You may think you have problems with your teenaged children. In another story in the Old Testament, King David awoke one day to discover that his son had raised an army and was about to invade the capital city to conquer it and replace him. When you read this story, you discover that God was with David in the middle of that trial.

You probably know the story of a Hebrew mother who feared for the life of her baby son. She heard that Pharaoh was going to kill all of the baby boys because there were too many Israelites in the land. Like any mother who loves her son, she would do anything to protect him. So, she wrapped up her newborn, placed him in a basket, and shoved him out into the Nile River, probably thinking, if it’s between the crocodiles and the Egyptian butchers, I’ll take my chances with the river.

Baby Moses was found, and he became the deliverer of the nation of Israel. When everything else was uncertain in that mother’s life, God wasn’t.

Moses’ story foreshadowed another baby who would be rescued from a similar fate. Mary and Joseph discovered that Herod, jealously responding to the rumor that a baby had been born who would grow up to become the Jewish king, decided to wipe out an entire generation of Jewish boys. As Herod sent troops to murder the baby boys, Mary escaped to, of all places, Egypt, saving her baby, Jesus.
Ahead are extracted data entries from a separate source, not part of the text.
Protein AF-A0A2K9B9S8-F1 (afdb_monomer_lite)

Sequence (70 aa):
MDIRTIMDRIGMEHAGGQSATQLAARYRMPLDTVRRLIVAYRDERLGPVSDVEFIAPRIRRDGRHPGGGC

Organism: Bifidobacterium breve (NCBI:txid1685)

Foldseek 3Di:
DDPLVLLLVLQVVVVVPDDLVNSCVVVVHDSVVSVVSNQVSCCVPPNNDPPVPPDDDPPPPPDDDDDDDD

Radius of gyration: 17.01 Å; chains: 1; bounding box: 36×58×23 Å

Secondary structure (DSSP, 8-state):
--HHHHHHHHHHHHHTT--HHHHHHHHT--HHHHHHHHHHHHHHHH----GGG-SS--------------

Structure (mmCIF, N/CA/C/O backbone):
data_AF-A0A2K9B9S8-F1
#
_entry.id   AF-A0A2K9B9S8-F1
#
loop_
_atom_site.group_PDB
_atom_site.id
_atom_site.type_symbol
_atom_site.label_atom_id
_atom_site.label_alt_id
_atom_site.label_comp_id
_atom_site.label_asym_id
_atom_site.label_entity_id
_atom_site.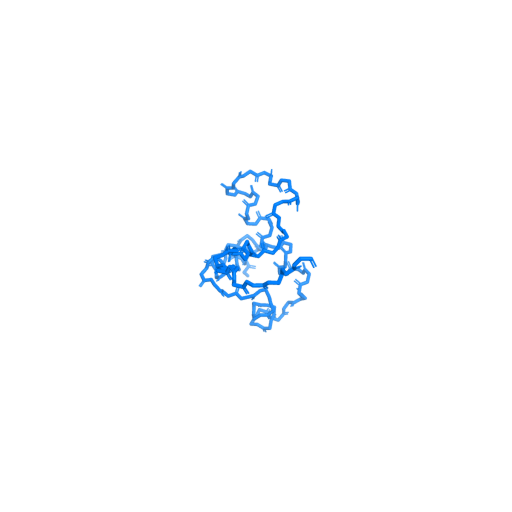label_seq_id
_atom_site.pdbx_PDB_ins_code
_atom_site.Cartn_x
_atom_site.Cartn_y
_atom_site.Cartn_z
_atom_site.occupancy
_atom_site.B_iso_or_equiv
_atom_site.auth_seq_id
_atom_site.auth_comp_id
_atom_site.auth_asym_id
_atom_site.auth_atom_id
_atom_site.pdbx_PDB_model_num
ATOM 1 N N . MET A 1 1 ? -6.478 -18.999 -4.059 1.00 66.94 1 MET A N 1
ATOM 2 C CA . MET A 1 1 ? -6.279 -18.031 -2.960 1.00 66.94 1 MET A CA 1
ATOM 3 C C . MET A 1 1 ? -7.224 -16.878 -3.221 1.00 66.94 1 MET A C 1
ATOM 5 O O . MET A 1 1 ? -7.254 -16.419 -4.355 1.00 66.94 1 MET A O 1
ATOM 9 N N . ASP A 1 2 ? -8.040 -16.502 -2.239 1.00 88.19 2 ASP A N 1
ATOM 10 C CA . ASP A 1 2 ? -9.049 -15.452 -2.406 1.00 88.19 2 ASP A CA 1
ATOM 11 C C . ASP A 1 2 ? -8.414 -14.052 -2.498 1.00 88.19 2 ASP A C 1
ATOM 13 O O . ASP A 1 2 ? -7.344 -13.806 -1.930 1.00 88.19 2 ASP A O 1
ATOM 17 N N . ILE A 1 3 ? -9.072 -13.137 -3.216 1.00 85.94 3 ILE A N 1
ATOM 18 C CA . ILE A 1 3 ? -8.574 -11.776 -3.446 1.00 85.94 3 ILE A CA 1
ATOM 19 C C . ILE A 1 3 ? -8.457 -10.972 -2.146 1.00 85.94 3 ILE A C 1
ATOM 21 O O . ILE A 1 3 ? -7.505 -10.208 -1.988 1.00 85.94 3 ILE A O 1
ATOM 25 N N . ARG A 1 4 ? -9.349 -11.198 -1.174 1.00 88.00 4 ARG A N 1
ATOM 26 C CA . ARG A 1 4 ? -9.329 -10.527 0.130 1.00 88.00 4 ARG A CA 1
ATOM 27 C C . ARG A 1 4 ? -8.126 -10.977 0.954 1.00 88.00 4 ARG A C 1
ATOM 29 O O . ARG A 1 4 ? -7.424 -10.155 1.530 1.00 88.00 4 ARG A O 1
ATOM 36 N N . THR A 1 5 ? -7.799 -12.270 0.907 1.00 92.38 5 THR A N 1
ATOM 37 C CA . THR A 1 5 ? -6.587 -12.809 1.547 1.00 92.38 5 THR A CA 1
ATOM 38 C C . THR A 1 5 ? -5.305 -12.245 0.928 1.00 92.38 5 THR A C 1
ATOM 40 O O . THR A 1 5 ? -4.329 -12.000 1.636 1.00 92.38 5 THR A O 1
ATOM 43 N N . ILE A 1 6 ? -5.280 -12.050 -0.395 1.00 92.19 6 ILE A N 1
ATOM 44 C CA . ILE A 1 6 ? -4.139 -11.439 -1.096 1.00 92.19 6 ILE A CA 1
ATOM 45 C C . ILE A 1 6 ? -3.988 -9.972 -0.685 1.00 92.19 6 ILE A C 1
ATOM 47 O O . ILE A 1 6 ? -2.882 -9.544 -0.360 1.00 92.19 6 ILE A O 1
ATOM 51 N N . MET A 1 7 ? -5.094 -9.228 -0.659 1.00 93.62 7 MET A N 1
ATOM 52 C CA . MET A 1 7 ? -5.130 -7.833 -0.229 1.00 93.62 7 MET A CA 1
ATOM 53 C C . MET A 1 7 ? -4.612 -7.666 1.203 1.00 93.62 7 MET A C 1
ATOM 55 O O . MET A 1 7 ? -3.715 -6.855 1.423 1.00 93.62 7 MET A O 1
ATOM 59 N N . ASP A 1 8 ? -5.104 -8.467 2.154 1.00 93.19 8 ASP A N 1
ATOM 60 C CA . ASP A 1 8 ? -4.655 -8.407 3.549 1.00 93.19 8 ASP A CA 1
ATOM 61 C C . ASP A 1 8 ? -3.155 -8.681 3.689 1.00 93.19 8 ASP A C 1
ATOM 63 O O . ASP A 1 8 ? -2.465 -7.966 4.414 1.00 93.19 8 ASP A O 1
ATOM 67 N N . ARG A 1 9 ? -2.612 -9.673 2.969 1.00 94.75 9 ARG A N 1
ATOM 68 C CA . ARG A 1 9 ? -1.165 -9.947 3.003 1.00 94.75 9 ARG A CA 1
ATOM 69 C C . ARG A 1 9 ? -0.346 -8.800 2.428 1.00 94.75 9 ARG A C 1
ATOM 71 O O . ARG A 1 9 ? 0.604 -8.363 3.071 1.00 94.75 9 ARG A O 1
ATOM 78 N N . ILE A 1 10 ? -0.719 -8.301 1.250 1.00 95.31 10 ILE A N 1
ATOM 79 C CA . ILE A 1 10 ? -0.027 -7.179 0.604 1.00 95.31 10 ILE A CA 1
ATOM 80 C C . ILE A 1 10 ? -0.067 -5.937 1.502 1.00 95.31 10 ILE A C 1
ATOM 82 O O . ILE A 1 10 ? 0.962 -5.292 1.696 1.00 95.31 10 ILE A O 1
ATOM 86 N N . GLY A 1 11 ? -1.224 -5.628 2.090 1.00 93.50 11 GLY A N 1
ATOM 87 C CA . GLY A 1 11 ? -1.391 -4.489 2.987 1.00 93.50 11 GLY A CA 1
ATOM 88 C C . GLY A 1 11 ? -0.570 -4.600 4.272 1.00 93.50 11 GLY A C 1
ATOM 89 O O . GLY A 1 11 ? 0.112 -3.644 4.645 1.00 93.50 11 GLY A O 1
ATOM 90 N N . MET A 1 12 ? -0.561 -5.770 4.920 1.00 94.38 12 MET A N 1
ATOM 91 C CA . MET A 1 12 ? 0.262 -6.013 6.112 1.00 94.38 12 MET A CA 1
ATOM 92 C C . MET A 1 12 ? 1.764 -5.952 5.810 1.00 94.38 12 MET A C 1
ATOM 94 O O . MET A 1 12 ? 2.514 -5.339 6.566 1.00 94.38 12 MET A O 1
ATOM 98 N N . GLU A 1 13 ? 2.219 -6.545 4.702 1.00 95.00 13 GLU A N 1
ATOM 99 C CA . GLU A 1 13 ? 3.631 -6.488 4.304 1.00 95.00 13 GLU A CA 1
ATOM 100 C C . GLU A 1 13 ? 4.071 -5.057 3.966 1.00 95.00 13 GLU A C 1
ATOM 102 O O . GLU A 1 13 ? 5.173 -4.648 4.339 1.00 95.00 13 GLU A O 1
ATOM 107 N N . HIS A 1 14 ? 3.203 -4.274 3.315 1.00 94.00 14 HIS A N 1
ATOM 108 C CA . HIS A 1 14 ? 3.466 -2.863 3.044 1.00 94.00 14 HIS A CA 1
ATOM 109 C C . HIS A 1 14 ? 3.572 -2.040 4.334 1.00 94.00 14 HIS A C 1
ATOM 111 O O . HIS A 1 14 ? 4.521 -1.273 4.496 1.00 94.00 14 HIS A O 1
ATOM 117 N N . ALA A 1 15 ? 2.652 -2.247 5.284 1.00 88.12 15 ALA A N 1
ATOM 118 C CA . ALA A 1 15 ? 2.709 -1.620 6.606 1.00 88.12 15 ALA A CA 1
ATOM 119 C C . ALA A 1 15 ? 3.971 -2.025 7.395 1.00 88.12 15 ALA A C 1
ATOM 121 O O . ALA A 1 15 ? 4.480 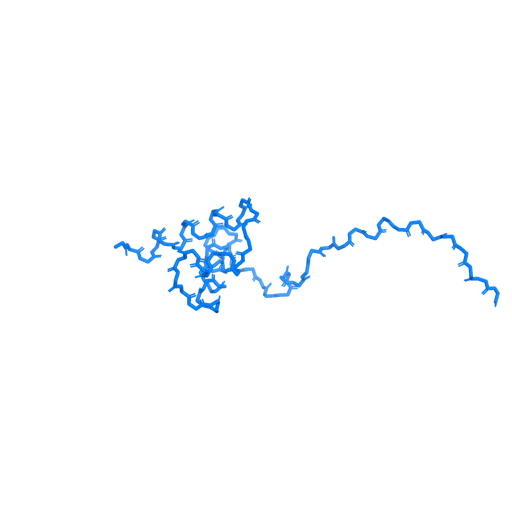-1.241 8.192 1.00 88.12 15 ALA A O 1
ATOM 122 N N . GLY A 1 16 ? 4.510 -3.219 7.128 1.00 92.06 16 GLY A N 1
ATOM 123 C CA . GLY A 1 16 ? 5.795 -3.702 7.638 1.00 92.06 16 GLY A CA 1
ATOM 124 C C . GLY A 1 16 ? 7.035 -3.120 6.941 1.00 92.06 16 GLY A C 1
ATOM 125 O O . GLY A 1 16 ? 8.146 -3.541 7.253 1.00 92.06 16 GLY A O 1
ATOM 126 N N . G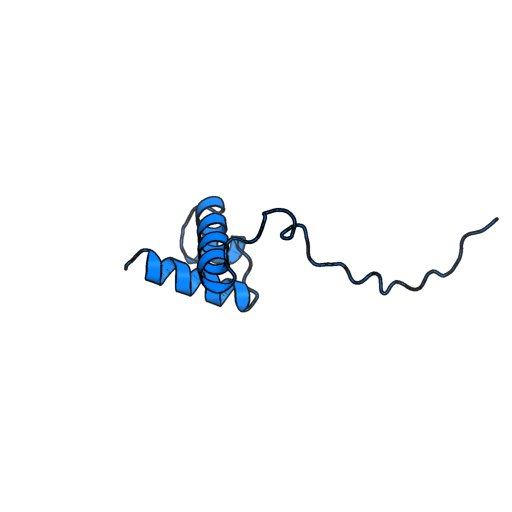LY A 1 17 ? 6.874 -2.179 6.004 1.00 91.31 17 GLY A N 1
ATOM 127 C CA . GLY A 1 17 ? 7.973 -1.464 5.346 1.00 91.31 17 GLY A CA 1
ATOM 128 C C . GLY A 1 17 ? 8.369 -1.988 3.962 1.00 91.31 17 GLY A C 1
ATOM 129 O O . GLY A 1 17 ? 9.309 -1.462 3.366 1.00 91.31 17 GLY A O 1
ATOM 130 N N . GLN A 1 18 ? 7.671 -2.989 3.414 1.00 94.06 18 GLN A N 1
ATOM 131 C CA . GLN A 1 18 ? 7.903 -3.420 2.031 1.00 94.06 18 GLN A CA 1
ATOM 132 C C . GLN A 1 18 ? 7.376 -2.375 1.040 1.00 94.06 18 GLN A C 1
ATOM 134 O O . GLN A 1 18 ? 6.250 -1.889 1.151 1.00 94.06 18 GLN A O 1
ATOM 139 N N . SER A 1 19 ? 8.163 -2.048 0.017 1.00 93.31 19 SER A N 1
ATOM 140 C CA . SER A 1 19 ? 7.711 -1.153 -1.055 1.00 93.31 19 SER A CA 1
ATOM 1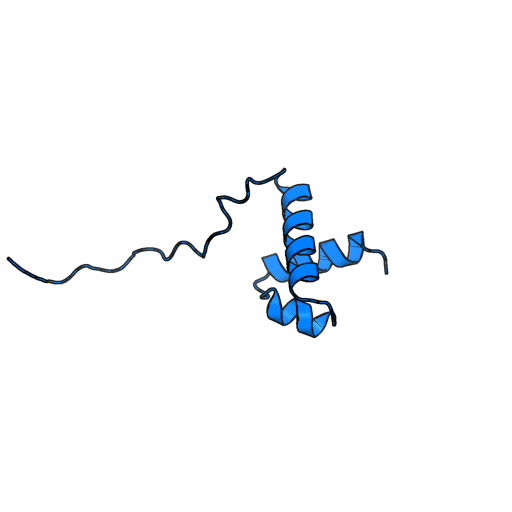41 C C . SER A 1 19 ? 6.717 -1.847 -1.995 1.00 93.31 19 SER A C 1
ATOM 143 O O . SER A 1 19 ? 6.802 -3.051 -2.236 1.00 93.31 19 SER A O 1
ATOM 145 N N . ALA A 1 20 ? 5.818 -1.077 -2.617 1.00 91.69 20 ALA A N 1
ATOM 146 C CA . ALA A 1 20 ? 4.887 -1.606 -3.620 1.00 91.69 20 ALA A CA 1
ATOM 147 C C . ALA A 1 20 ? 5.608 -2.314 -4.786 1.00 91.69 20 ALA A C 1
ATOM 149 O O . ALA A 1 20 ? 5.106 -3.303 -5.312 1.00 91.69 20 ALA A O 1
ATOM 150 N N . THR A 1 21 ? 6.809 -1.856 -5.158 1.00 95.00 21 THR A N 1
ATOM 151 C CA . THR A 1 21 ? 7.637 -2.483 -6.200 1.00 95.00 21 THR A CA 1
ATOM 152 C C . THR A 1 21 ? 8.154 -3.860 -5.781 1.00 95.00 21 THR A C 1
ATOM 154 O O . THR A 1 21 ? 8.079 -4.803 -6.567 1.00 95.00 21 THR A O 1
ATOM 157 N N . GLN A 1 22 ? 8.641 -4.003 -4.541 1.00 95.12 22 GLN A N 1
ATOM 158 C CA . GLN A 1 22 ? 9.068 -5.304 -4.005 1.00 95.12 22 GLN A CA 1
ATOM 159 C C . GLN A 1 22 ? 7.897 -6.288 -3.952 1.00 95.12 22 GLN A C 1
ATOM 161 O O . GLN A 1 22 ? 8.036 -7.441 -4.359 1.00 95.12 22 GLN A O 1
ATOM 166 N N . LEU A 1 23 ? 6.724 -5.816 -3.528 1.00 96.19 23 LEU A N 1
ATOM 167 C CA . LEU A 1 23 ? 5.505 -6.620 -3.482 1.00 96.19 23 LEU A CA 1
ATOM 168 C C . LEU A 1 23 ? 5.038 -7.024 -4.888 1.00 96.19 23 LEU A C 1
ATOM 170 O O . LEU A 1 23 ? 4.727 -8.190 -5.110 1.00 96.19 23 LEU A O 1
ATOM 174 N N . ALA A 1 24 ? 5.072 -6.118 -5.867 1.00 96.44 24 ALA A N 1
ATOM 175 C CA . ALA A 1 24 ? 4.739 -6.428 -7.260 1.00 96.44 24 ALA A CA 1
ATOM 176 C C . ALA A 1 24 ? 5.623 -7.544 -7.836 1.00 96.44 24 ALA A C 1
ATOM 178 O O . ALA A 1 24 ? 5.110 -8.502 -8.420 1.00 96.44 24 ALA A O 1
ATOM 179 N N . ALA A 1 25 ? 6.936 -7.473 -7.599 1.00 96.19 25 ALA A N 1
ATOM 180 C CA . ALA A 1 25 ? 7.873 -8.514 -8.012 1.00 96.19 25 ALA A CA 1
ATOM 181 C C . ALA A 1 25 ? 7.609 -9.849 -7.291 1.00 96.19 25 ALA A C 1
ATOM 183 O O . ALA A 1 25 ? 7.551 -10.899 -7.933 1.00 96.19 25 ALA A O 1
ATOM 184 N N . ARG A 1 26 ? 7.396 -9.814 -5.968 1.00 95.25 26 ARG A N 1
ATOM 185 C CA . ARG A 1 26 ? 7.153 -11.004 -5.137 1.00 95.25 26 ARG A CA 1
ATOM 186 C C . ARG A 1 26 ? 5.876 -11.744 -5.533 1.00 95.25 26 ARG A C 1
ATOM 188 O O . ARG A 1 26 ? 5.881 -12.968 -5.635 1.00 95.25 26 ARG A O 1
ATOM 195 N N . TYR A 1 27 ? 4.798 -11.001 -5.755 1.00 94.25 27 TYR A N 1
ATOM 196 C CA . TYR A 1 27 ? 3.478 -11.543 -6.069 1.00 94.25 27 TYR A CA 1
ATOM 197 C C . TYR A 1 27 ? 3.246 -11.747 -7.574 1.00 94.25 27 TYR A C 1
ATOM 199 O O . TYR A 1 27 ? 2.209 -12.287 -7.952 1.00 94.25 27 TYR A O 1
ATOM 207 N N . ARG A 1 28 ? 4.205 -11.356 -8.430 1.00 96.25 28 ARG A N 1
ATOM 208 C CA . ARG A 1 28 ? 4.097 -11.382 -9.902 1.00 96.25 28 ARG A CA 1
ATOM 209 C C . ARG A 1 28 ? 2.831 -10.679 -10.402 1.00 96.25 28 ARG A C 1
ATOM 211 O O . ARG A 1 28 ? 2.115 -11.190 -11.259 1.00 96.25 28 ARG A O 1
ATOM 218 N N . MET A 1 29 ? 2.559 -9.506 -9.838 1.00 95.31 29 MET A N 1
ATOM 219 C CA . MET A 1 29 ? 1.398 -8.680 -10.173 1.00 95.31 29 MET A CA 1
ATOM 220 C C . MET A 1 29 ? 1.837 -7.337 -10.761 1.00 95.31 29 MET A C 1
ATOM 222 O O . MET A 1 29 ? 2.919 -6.849 -10.427 1.00 95.31 29 MET A O 1
ATOM 226 N N . PRO A 1 30 ? 0.998 -6.693 -11.590 1.00 96.75 30 PRO A N 1
ATOM 227 C CA . PRO A 1 30 ? 1.247 -5.326 -12.028 1.00 96.75 30 PRO A CA 1
ATOM 228 C C . PRO A 1 30 ? 1.357 -4.370 -10.836 1.00 96.75 30 PRO A C 1
ATOM 230 O O . PRO A 1 30 ? 0.567 -4.451 -9.890 1.00 96.75 30 PRO A O 1
ATOM 233 N N . LEU A 1 31 ? 2.290 -3.416 -10.905 1.00 93.38 31 LEU A N 1
ATOM 234 C CA . LEU A 1 31 ? 2.516 -2.438 -9.835 1.00 93.38 31 LEU A CA 1
ATOM 235 C C . LEU A 1 31 ? 1.239 -1.662 -9.476 1.00 93.38 31 LEU A C 1
ATOM 237 O O . LEU A 1 31 ? 0.942 -1.479 -8.297 1.00 93.38 31 LEU A O 1
ATOM 241 N N . ASP A 1 32 ? 0.446 -1.262 -10.471 1.00 94.12 32 ASP A N 1
ATOM 242 C CA . ASP A 1 32 ? -0.819 -0.558 -10.232 1.00 94.12 32 ASP A CA 1
ATOM 243 C C . ASP A 1 32 ? -1.874 -1.430 -9.547 1.00 94.12 32 ASP A C 1
ATOM 245 O O . ASP A 1 32 ? -2.676 -0.924 -8.766 1.00 94.12 32 ASP A O 1
ATOM 249 N N . THR A 1 33 ? -1.846 -2.748 -9.767 1.00 95.56 33 THR A N 1
ATOM 250 C CA . THR A 1 33 ? -2.721 -3.676 -9.035 1.00 95.56 33 THR A CA 1
ATOM 251 C C . THR A 1 33 ? -2.334 -3.711 -7.562 1.00 95.56 33 THR A C 1
ATOM 253 O O . THR A 1 33 ? -3.192 -3.558 -6.699 1.00 95.56 33 THR A O 1
ATOM 256 N N . VAL A 1 34 ? -1.038 -3.820 -7.261 1.00 95.69 34 VAL A N 1
ATOM 257 C CA . VAL A 1 34 ? -0.540 -3.799 -5.878 1.00 95.69 34 VAL A CA 1
ATOM 258 C C . VAL A 1 34 ? -0.877 -2.480 -5.182 1.00 95.69 34 VAL A C 1
ATOM 260 O O . VAL A 1 34 ? -1.345 -2.498 -4.048 1.00 95.69 34 VAL A O 1
ATOM 263 N N . ARG A 1 35 ? -0.715 -1.339 -5.864 1.00 94.25 35 ARG A N 1
ATOM 264 C CA . ARG A 1 35 ? -1.101 -0.021 -5.328 1.00 94.25 35 ARG A CA 1
ATOM 265 C C . ARG A 1 35 ? -2.583 0.041 -4.968 1.00 94.25 35 ARG A C 1
ATOM 267 O O . ARG A 1 35 ? -2.913 0.461 -3.865 1.00 94.25 35 ARG A O 1
ATOM 274 N N . ARG A 1 36 ? -3.466 -0.423 -5.858 1.00 94.00 36 ARG A N 1
ATOM 275 C CA . ARG A 1 36 ? -4.913 -0.470 -5.593 1.00 94.00 36 ARG A CA 1
ATOM 276 C C . ARG A 1 36 ? -5.254 -1.368 -4.407 1.00 94.00 36 ARG A C 1
ATOM 278 O O . ARG A 1 36 ? -6.104 -1.001 -3.609 1.00 94.00 36 ARG A O 1
ATOM 285 N N . LEU A 1 37 ? -4.572 -2.505 -4.260 1.00 93.94 37 LEU A N 1
ATOM 286 C CA . LEU A 1 37 ? -4.774 -3.407 -3.122 1.00 93.94 37 LEU A CA 1
ATOM 287 C C . LEU A 1 37 ? -4.306 -2.787 -1.798 1.00 93.94 37 LEU A C 1
ATOM 289 O O . LEU A 1 37 ? -4.974 -2.955 -0.784 1.00 93.94 37 LEU A O 1
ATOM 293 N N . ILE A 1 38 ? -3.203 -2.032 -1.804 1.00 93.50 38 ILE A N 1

Although there was weeping and wailing in the land, God was in the middle of it all. He still had the whole world in his hands.

In every one of these stories, it seems like things had spun out of control, like all the momentum was backward, like all of God’s activity had ceased, like the bad guys, the evil kings, the gods of the pagans had won. But if you read them closely, you’ll discover that during that extraordinary uncertainty, God was there every time.

In times like these you need a Savior,
In times like these you need an anchor;
Be very sure, be very sure,
Your anchor holds and grips the Solid Rock!

 

This Rock is Jesus, Yes He’s the One,
This Rock is Jesus, the ,only One;
Be very sure, be very sure,
Your anchor holds and grips the Solid Rock
!

 

In times like these you need the Bible,
In times like these, O be not idle;
Be very sure, be very sure,
Your anchor holds and grips the Solid Rock!

 

This Rock is Jesus, Yes, He’s the One,
This Rock is Jesus, the only One;
Be very sure, be very sure,
Your anchor holds and grips the Solid Rock
!

 

In times like these I have a Savior,
In times like these I have an anchor;
I’m very sure, I’m very sure
My anchor holds and grips the Solid Rock!

 

This Rock is Jesus, Yes, He’s the One,
This Rock is Jesus, the only One;
Be very sure, be very sure,
Your anchor holds and grips the Solid Rock
!

 

Nicene Creed:

We believe in one God, the Father, the Almighty, maker of heaven and earth, of all that is, seen and unseen. We believe in one Lord, Jesus Christ, the only son of God, eternally begotten of the Father, God from God, Light from Light, true God from true God, begotten, not made, of one being with the Father. Through him all things were made. For us and for our salvation he came down from heaven:  by the power of the Holy Spirit he became incarnate from the Virgin Mary, and was made man.  For our sake, he was crucified under Pontius Pilate; he suffered death and was buried. On the third day, he rose again in accordance with the Scriptures; he ascended into heaven and is seated at the right hand of the Father. He will come again in glory to judge the living and the dead, and his kingdom will have no end. We believe in the Holy Spirit, the Lord, the giver of life, who proceeds from the Father [and the Son]. With the Father and the Son, he is worshipped and glorified. He has spoken through the Prophets. We believe in one holy catholic and apostolic Church. We acknowledge one baptism for the forgiveness of sins. We look for the resurrection of the dead, and the life of the world to come. AMEN.